▶ [WORK ITEM]
Write out again, word for word, the lines below from the line that holds "ATOM 149 C C" through the line that holds "ATOM 183 C CA", omitting pictures.

─── RECORDS SHOWN

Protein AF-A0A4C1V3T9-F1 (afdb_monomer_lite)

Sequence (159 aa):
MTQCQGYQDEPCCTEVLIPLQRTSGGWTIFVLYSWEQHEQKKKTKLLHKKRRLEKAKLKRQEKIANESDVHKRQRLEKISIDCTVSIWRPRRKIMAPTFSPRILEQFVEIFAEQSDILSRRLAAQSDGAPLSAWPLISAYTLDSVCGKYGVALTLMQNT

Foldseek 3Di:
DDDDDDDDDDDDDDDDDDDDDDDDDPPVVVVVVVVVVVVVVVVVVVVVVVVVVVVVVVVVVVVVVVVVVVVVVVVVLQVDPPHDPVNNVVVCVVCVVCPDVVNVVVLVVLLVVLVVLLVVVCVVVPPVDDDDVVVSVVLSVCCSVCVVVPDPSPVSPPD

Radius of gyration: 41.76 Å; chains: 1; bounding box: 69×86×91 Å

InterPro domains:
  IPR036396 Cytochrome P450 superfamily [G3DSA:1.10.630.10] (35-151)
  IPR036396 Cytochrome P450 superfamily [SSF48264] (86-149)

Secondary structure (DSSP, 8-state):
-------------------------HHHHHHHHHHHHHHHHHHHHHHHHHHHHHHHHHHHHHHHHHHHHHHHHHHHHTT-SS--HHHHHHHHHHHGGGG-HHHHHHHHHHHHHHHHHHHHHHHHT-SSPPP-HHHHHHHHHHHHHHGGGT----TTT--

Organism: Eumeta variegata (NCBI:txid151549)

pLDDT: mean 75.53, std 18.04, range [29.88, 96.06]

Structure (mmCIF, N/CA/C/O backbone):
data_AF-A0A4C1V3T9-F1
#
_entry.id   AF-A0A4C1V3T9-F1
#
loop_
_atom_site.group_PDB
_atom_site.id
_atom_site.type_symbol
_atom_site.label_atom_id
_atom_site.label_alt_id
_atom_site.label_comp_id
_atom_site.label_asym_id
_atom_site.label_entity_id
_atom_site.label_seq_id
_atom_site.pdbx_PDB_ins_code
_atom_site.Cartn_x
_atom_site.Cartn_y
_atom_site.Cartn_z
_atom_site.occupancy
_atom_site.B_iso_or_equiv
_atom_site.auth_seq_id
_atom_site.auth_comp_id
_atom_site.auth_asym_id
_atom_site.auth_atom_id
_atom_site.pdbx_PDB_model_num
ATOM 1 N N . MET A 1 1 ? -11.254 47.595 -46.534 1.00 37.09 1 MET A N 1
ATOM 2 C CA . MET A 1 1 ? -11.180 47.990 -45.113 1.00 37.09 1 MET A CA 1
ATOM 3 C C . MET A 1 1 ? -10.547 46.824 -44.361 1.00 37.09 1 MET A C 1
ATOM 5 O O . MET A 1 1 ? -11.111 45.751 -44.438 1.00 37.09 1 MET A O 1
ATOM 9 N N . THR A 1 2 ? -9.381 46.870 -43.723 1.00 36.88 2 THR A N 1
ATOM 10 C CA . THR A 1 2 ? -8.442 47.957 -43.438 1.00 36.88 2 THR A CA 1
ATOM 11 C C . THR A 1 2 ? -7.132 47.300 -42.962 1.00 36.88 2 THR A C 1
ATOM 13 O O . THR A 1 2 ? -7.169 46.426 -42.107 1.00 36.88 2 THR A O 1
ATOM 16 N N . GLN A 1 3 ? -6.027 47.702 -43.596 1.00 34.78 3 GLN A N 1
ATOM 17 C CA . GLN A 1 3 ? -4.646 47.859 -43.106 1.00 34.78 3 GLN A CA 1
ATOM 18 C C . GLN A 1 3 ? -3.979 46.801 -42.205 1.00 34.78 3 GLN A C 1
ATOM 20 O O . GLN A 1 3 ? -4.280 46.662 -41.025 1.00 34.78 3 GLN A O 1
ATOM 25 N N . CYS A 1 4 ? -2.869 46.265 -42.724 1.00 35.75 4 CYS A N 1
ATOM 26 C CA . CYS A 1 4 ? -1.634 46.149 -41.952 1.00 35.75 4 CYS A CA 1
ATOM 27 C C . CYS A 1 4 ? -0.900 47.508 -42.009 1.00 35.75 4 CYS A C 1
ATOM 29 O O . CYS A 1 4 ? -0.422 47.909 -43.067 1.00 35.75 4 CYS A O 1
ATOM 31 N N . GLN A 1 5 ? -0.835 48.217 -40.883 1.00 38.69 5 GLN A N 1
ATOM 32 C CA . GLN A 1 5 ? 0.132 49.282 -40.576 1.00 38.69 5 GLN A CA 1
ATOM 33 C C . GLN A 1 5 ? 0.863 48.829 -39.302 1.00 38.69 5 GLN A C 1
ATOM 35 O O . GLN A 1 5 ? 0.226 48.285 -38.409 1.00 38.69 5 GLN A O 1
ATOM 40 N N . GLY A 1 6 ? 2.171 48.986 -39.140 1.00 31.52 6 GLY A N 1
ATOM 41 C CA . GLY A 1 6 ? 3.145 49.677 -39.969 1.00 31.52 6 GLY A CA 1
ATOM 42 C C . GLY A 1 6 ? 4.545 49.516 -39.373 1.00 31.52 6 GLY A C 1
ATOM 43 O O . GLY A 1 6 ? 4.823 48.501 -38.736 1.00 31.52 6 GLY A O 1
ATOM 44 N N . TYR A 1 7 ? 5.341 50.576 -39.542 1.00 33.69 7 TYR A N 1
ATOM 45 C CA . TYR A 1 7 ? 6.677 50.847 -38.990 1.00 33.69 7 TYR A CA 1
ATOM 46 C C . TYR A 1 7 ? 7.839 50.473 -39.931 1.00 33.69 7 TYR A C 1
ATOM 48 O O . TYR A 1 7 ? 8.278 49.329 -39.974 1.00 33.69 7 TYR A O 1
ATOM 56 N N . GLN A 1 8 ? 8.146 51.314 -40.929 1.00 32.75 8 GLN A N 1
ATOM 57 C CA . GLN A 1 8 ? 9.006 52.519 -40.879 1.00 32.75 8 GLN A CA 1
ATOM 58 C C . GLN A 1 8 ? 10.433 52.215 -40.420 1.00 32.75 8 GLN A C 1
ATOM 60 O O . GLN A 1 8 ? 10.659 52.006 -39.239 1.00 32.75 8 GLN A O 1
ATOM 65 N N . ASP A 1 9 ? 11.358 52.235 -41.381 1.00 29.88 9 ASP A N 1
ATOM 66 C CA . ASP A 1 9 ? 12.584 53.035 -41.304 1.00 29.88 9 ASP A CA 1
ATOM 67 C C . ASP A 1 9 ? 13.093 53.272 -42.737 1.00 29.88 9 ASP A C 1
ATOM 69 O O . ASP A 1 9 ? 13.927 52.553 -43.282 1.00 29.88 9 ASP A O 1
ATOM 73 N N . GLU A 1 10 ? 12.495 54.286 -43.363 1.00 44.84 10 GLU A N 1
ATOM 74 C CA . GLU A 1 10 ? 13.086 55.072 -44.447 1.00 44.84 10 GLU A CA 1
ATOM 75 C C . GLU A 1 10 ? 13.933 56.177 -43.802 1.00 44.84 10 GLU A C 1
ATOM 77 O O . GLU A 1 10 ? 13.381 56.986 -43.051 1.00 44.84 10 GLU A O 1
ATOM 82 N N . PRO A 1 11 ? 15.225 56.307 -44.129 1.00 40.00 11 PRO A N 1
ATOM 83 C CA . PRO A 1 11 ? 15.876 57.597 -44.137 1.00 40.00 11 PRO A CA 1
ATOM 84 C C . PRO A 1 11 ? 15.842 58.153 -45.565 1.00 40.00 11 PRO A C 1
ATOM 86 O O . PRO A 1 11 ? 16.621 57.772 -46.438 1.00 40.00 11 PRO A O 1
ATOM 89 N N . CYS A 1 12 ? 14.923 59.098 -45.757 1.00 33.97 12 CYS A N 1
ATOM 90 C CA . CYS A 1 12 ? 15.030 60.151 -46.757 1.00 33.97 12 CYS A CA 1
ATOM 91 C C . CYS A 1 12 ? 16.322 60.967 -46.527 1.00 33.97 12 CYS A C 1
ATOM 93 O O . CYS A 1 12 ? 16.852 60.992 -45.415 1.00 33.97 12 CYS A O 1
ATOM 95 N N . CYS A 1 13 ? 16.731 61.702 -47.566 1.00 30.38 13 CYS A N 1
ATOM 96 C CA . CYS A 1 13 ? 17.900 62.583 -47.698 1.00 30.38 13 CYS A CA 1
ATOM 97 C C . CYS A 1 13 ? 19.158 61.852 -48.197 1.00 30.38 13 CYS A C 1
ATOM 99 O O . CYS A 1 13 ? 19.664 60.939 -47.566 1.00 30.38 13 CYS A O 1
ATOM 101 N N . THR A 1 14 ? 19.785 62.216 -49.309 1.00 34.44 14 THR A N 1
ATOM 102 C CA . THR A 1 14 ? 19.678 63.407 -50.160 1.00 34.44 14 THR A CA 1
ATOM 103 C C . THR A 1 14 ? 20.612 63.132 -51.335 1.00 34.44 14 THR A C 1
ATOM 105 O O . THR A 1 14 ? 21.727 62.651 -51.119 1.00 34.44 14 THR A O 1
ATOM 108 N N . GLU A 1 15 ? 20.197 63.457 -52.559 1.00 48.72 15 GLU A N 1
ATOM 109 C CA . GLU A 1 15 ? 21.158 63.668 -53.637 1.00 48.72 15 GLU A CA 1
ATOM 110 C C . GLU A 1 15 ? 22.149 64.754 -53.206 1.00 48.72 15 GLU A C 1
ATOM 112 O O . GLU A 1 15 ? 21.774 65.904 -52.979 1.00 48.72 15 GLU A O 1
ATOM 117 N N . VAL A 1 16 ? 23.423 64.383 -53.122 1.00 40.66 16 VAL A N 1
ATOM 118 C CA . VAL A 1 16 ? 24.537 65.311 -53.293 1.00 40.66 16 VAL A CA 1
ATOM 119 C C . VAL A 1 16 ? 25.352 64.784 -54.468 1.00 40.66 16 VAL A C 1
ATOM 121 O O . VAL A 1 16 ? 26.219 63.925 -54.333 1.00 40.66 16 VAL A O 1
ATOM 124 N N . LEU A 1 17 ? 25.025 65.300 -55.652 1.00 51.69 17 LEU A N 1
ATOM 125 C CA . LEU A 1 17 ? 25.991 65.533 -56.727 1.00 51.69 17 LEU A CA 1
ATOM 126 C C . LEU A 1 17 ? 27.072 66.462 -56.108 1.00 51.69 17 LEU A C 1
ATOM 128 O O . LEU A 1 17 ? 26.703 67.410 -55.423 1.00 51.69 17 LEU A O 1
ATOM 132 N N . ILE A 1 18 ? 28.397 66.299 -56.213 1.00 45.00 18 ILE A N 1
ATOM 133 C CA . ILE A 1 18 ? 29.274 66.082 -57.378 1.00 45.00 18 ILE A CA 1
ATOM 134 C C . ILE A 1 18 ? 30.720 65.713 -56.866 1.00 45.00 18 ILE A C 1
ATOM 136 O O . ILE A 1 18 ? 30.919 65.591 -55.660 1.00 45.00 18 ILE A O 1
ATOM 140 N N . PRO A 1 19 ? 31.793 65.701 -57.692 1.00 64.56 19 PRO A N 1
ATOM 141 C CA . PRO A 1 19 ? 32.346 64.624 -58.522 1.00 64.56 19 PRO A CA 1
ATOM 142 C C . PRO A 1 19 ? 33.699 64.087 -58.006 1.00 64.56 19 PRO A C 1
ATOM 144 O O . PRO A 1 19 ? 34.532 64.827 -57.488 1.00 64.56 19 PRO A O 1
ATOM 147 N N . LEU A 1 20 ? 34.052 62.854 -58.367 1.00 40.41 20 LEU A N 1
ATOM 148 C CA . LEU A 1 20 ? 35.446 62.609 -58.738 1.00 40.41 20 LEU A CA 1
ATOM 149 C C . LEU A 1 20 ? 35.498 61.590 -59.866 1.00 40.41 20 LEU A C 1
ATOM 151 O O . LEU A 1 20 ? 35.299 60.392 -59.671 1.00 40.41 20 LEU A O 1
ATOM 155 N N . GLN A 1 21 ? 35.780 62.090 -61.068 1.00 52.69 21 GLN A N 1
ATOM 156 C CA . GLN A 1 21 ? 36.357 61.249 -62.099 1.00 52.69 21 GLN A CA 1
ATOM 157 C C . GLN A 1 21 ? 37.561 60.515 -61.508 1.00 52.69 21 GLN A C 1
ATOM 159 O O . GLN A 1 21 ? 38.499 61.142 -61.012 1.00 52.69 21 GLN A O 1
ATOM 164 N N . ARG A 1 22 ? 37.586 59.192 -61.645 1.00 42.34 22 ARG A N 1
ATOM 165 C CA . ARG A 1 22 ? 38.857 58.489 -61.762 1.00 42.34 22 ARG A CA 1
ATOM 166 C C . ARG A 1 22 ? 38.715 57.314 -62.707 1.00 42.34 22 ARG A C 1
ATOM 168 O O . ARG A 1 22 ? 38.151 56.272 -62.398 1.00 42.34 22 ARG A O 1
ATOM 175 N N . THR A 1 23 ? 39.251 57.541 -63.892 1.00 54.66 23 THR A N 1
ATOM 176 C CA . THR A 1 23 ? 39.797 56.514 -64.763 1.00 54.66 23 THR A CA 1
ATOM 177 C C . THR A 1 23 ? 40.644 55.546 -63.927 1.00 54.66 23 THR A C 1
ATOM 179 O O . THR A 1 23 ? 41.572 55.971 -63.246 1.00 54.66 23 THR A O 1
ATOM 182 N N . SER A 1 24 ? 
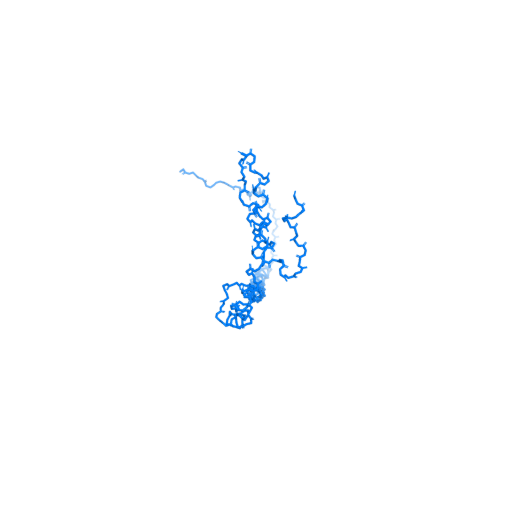40.289 54.259 -63.908 1.00 48.81 24 SER A N 1
ATOM 183 C CA . SER A 1 24 ? 41.205 53.104 -63.805 1.00 48.81 24 SER A CA 1
ATOM 184 C C . SER A 1 24 ? 40.497 51.853 -63.276 1.00 48.81 24 SER A C 1
ATOM 186 O O . SER A 1 24 ? 39.962 51.812 -62.173 1.00 48.81 24 SER A O 1
ATOM 188 N N . GLY A 1 25 ? 40.576 50.795 -64.085 1.00 49.44 25 GLY A N 1
ATOM 189 C CA . GLY A 1 25 ? 40.465 49.411 -63.645 1.00 49.44 25 GLY A CA 1
ATOM 190 C C . GLY A 1 25 ? 39.051 48.845 -63.565 1.00 49.44 25 GLY A C 1
ATOM 191 O O . GLY A 1 25 ? 38.518 48.684 -62.476 1.00 49.44 25 GLY A O 1
ATOM 192 N N . GLY A 1 26 ? 38.528 48.321 -64.681 1.00 56.59 26 GLY A N 1
ATOM 193 C CA . GLY A 1 26 ? 37.472 47.290 -64.630 1.00 56.59 26 GLY A CA 1
ATOM 194 C C . GLY A 1 26 ? 37.847 46.094 -63.730 1.00 56.59 26 GLY A C 1
ATOM 195 O O . GLY A 1 26 ? 36.982 45.381 -63.233 1.00 56.59 26 GLY A O 1
ATOM 196 N N . TRP A 1 27 ? 39.141 45.937 -63.435 1.00 52.59 27 TRP A N 1
ATOM 197 C CA . TRP A 1 27 ? 39.696 44.983 -62.485 1.00 52.59 27 TRP A CA 1
ATOM 198 C C . TRP A 1 27 ? 39.311 45.251 -61.016 1.00 52.59 27 TRP A C 1
ATOM 200 O O . TRP A 1 27 ? 39.120 44.283 -60.294 1.00 52.59 27 TRP A O 1
ATOM 210 N N . THR A 1 28 ? 39.138 46.496 -60.542 1.00 68.38 28 THR A N 1
ATOM 211 C CA . THR A 1 28 ? 38.819 46.761 -59.115 1.00 68.38 28 THR A CA 1
ATOM 212 C C . THR A 1 28 ? 37.362 46.438 -58.778 1.00 68.38 28 THR A C 1
ATOM 214 O O . THR A 1 28 ? 37.098 45.774 -57.777 1.00 68.38 28 THR A O 1
ATOM 217 N N . ILE A 1 29 ? 36.423 46.814 -59.654 1.00 73.38 29 ILE A N 1
ATOM 218 C CA . ILE A 1 29 ? 35.001 46.447 -59.544 1.00 73.38 29 ILE A CA 1
ATOM 219 C C . ILE A 1 29 ? 34.832 44.928 -59.676 1.00 73.38 29 ILE A C 1
ATOM 221 O O . ILE A 1 29 ? 34.104 44.317 -58.896 1.00 73.38 29 ILE A O 1
ATOM 225 N N . PHE A 1 30 ? 35.551 44.296 -60.610 1.00 71.81 30 PHE A N 1
ATOM 226 C CA . PHE A 1 30 ? 35.534 42.842 -60.763 1.00 71.81 30 PHE A CA 1
ATOM 227 C C . PHE A 1 30 ? 36.115 42.118 -59.539 1.00 71.81 30 PHE A C 1
ATOM 229 O O . PHE A 1 30 ? 35.556 41.114 -59.104 1.00 71.81 30 PHE A O 1
ATOM 236 N N . VAL A 1 31 ? 37.194 42.633 -58.938 1.00 79.94 31 VAL A N 1
ATOM 237 C CA . VAL A 1 31 ? 37.784 42.081 -57.705 1.00 79.94 31 VAL A CA 1
ATOM 238 C C . VAL A 1 31 ? 36.836 42.235 -56.513 1.00 79.94 31 VAL A C 1
ATOM 240 O O . VAL A 1 31 ? 36.670 41.268 -55.774 1.00 79.94 31 VAL A O 1
ATOM 243 N N . LEU A 1 32 ? 36.160 43.378 -56.353 1.00 77.31 32 LEU A N 1
ATOM 244 C CA . LEU A 1 32 ? 35.144 43.580 -55.309 1.00 77.31 32 LEU A CA 1
ATOM 245 C C . LEU A 1 32 ? 33.937 42.656 -55.497 1.00 77.31 32 LEU A C 1
ATOM 247 O O . LEU A 1 32 ? 33.544 41.975 -54.553 1.00 77.31 32 LEU A O 1
ATOM 251 N N . TYR A 1 33 ? 33.406 42.544 -56.719 1.00 76.06 33 TYR A N 1
ATOM 252 C CA . TYR A 1 33 ? 32.308 41.623 -57.018 1.00 76.06 33 TYR A CA 1
ATOM 253 C C . TYR A 1 33 ? 32.724 40.167 -56.778 1.00 76.06 33 TYR A C 1
ATOM 255 O O . TYR A 1 33 ? 32.005 39.411 -56.135 1.00 76.06 33 TYR A O 1
ATOM 263 N N . SER A 1 34 ? 33.916 39.763 -57.220 1.00 77.88 34 SER A N 1
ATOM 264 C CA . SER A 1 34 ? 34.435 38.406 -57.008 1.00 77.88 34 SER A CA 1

──────

▶ [THE COMPLETED TASK]
ATOM 149 C C . LEU A 1 20 ? 35.498 61.590 -59.866 1.00 40.41 20 LEU A C 1
ATOM 151 O O . LEU A 1 20 ? 35.299 60.392 -59.671 1.00 40.41 20 LEU A O 1
ATOM 155 N N . GLN A 1 21 ? 35.780 62.090 -61.068 1.00 52.69 21 GLN A N 1
ATOM 156 C CA . GLN A 1 21 ? 36.357 61.249 -62.099 1.00 52.69 21 GLN A CA 1
ATOM 157 C C . GLN A 1 21 ? 37.561 60.515 -61.508 1.00 52.69 21 GLN A C 1
ATOM 159 O O . GLN A 1 21 ? 38.499 61.142 -61.012 1.00 52.69 21 GLN A O 1
ATOM 164 N N . ARG A 1 22 ? 37.586 59.192 -61.645 1.00 42.34 22 ARG A N 1
ATOM 165 C CA . ARG A 1 22 ? 38.857 58.489 -61.762 1.00 42.34 22 ARG A CA 1
ATOM 166 C C . ARG A 1 22 ? 38.715 57.314 -62.707 1.00 42.34 22 ARG A C 1
ATOM 168 O O . ARG A 1 22 ? 38.151 56.272 -62.398 1.00 42.34 22 ARG A O 1
ATOM 175 N N . THR A 1 23 ? 39.251 57.541 -63.892 1.00 54.66 23 THR A N 1
ATOM 176 C CA . THR A 1 23 ? 39.797 56.514 -64.763 1.00 54.66 23 THR A CA 1
ATOM 177 C C . THR A 1 23 ? 40.644 55.546 -63.927 1.00 54.66 23 THR A C 1
ATOM 179 O O . THR A 1 23 ? 41.572 55.971 -63.246 1.00 54.66 23 THR A O 1
ATOM 182 N N . SER A 1 24 ? 
40.289 54.259 -63.908 1.00 48.81 24 SER A N 1
ATOM 183 C CA . SER A 1 24 ? 41.205 53.104 -63.805 1.00 48.81 24 SER A CA 1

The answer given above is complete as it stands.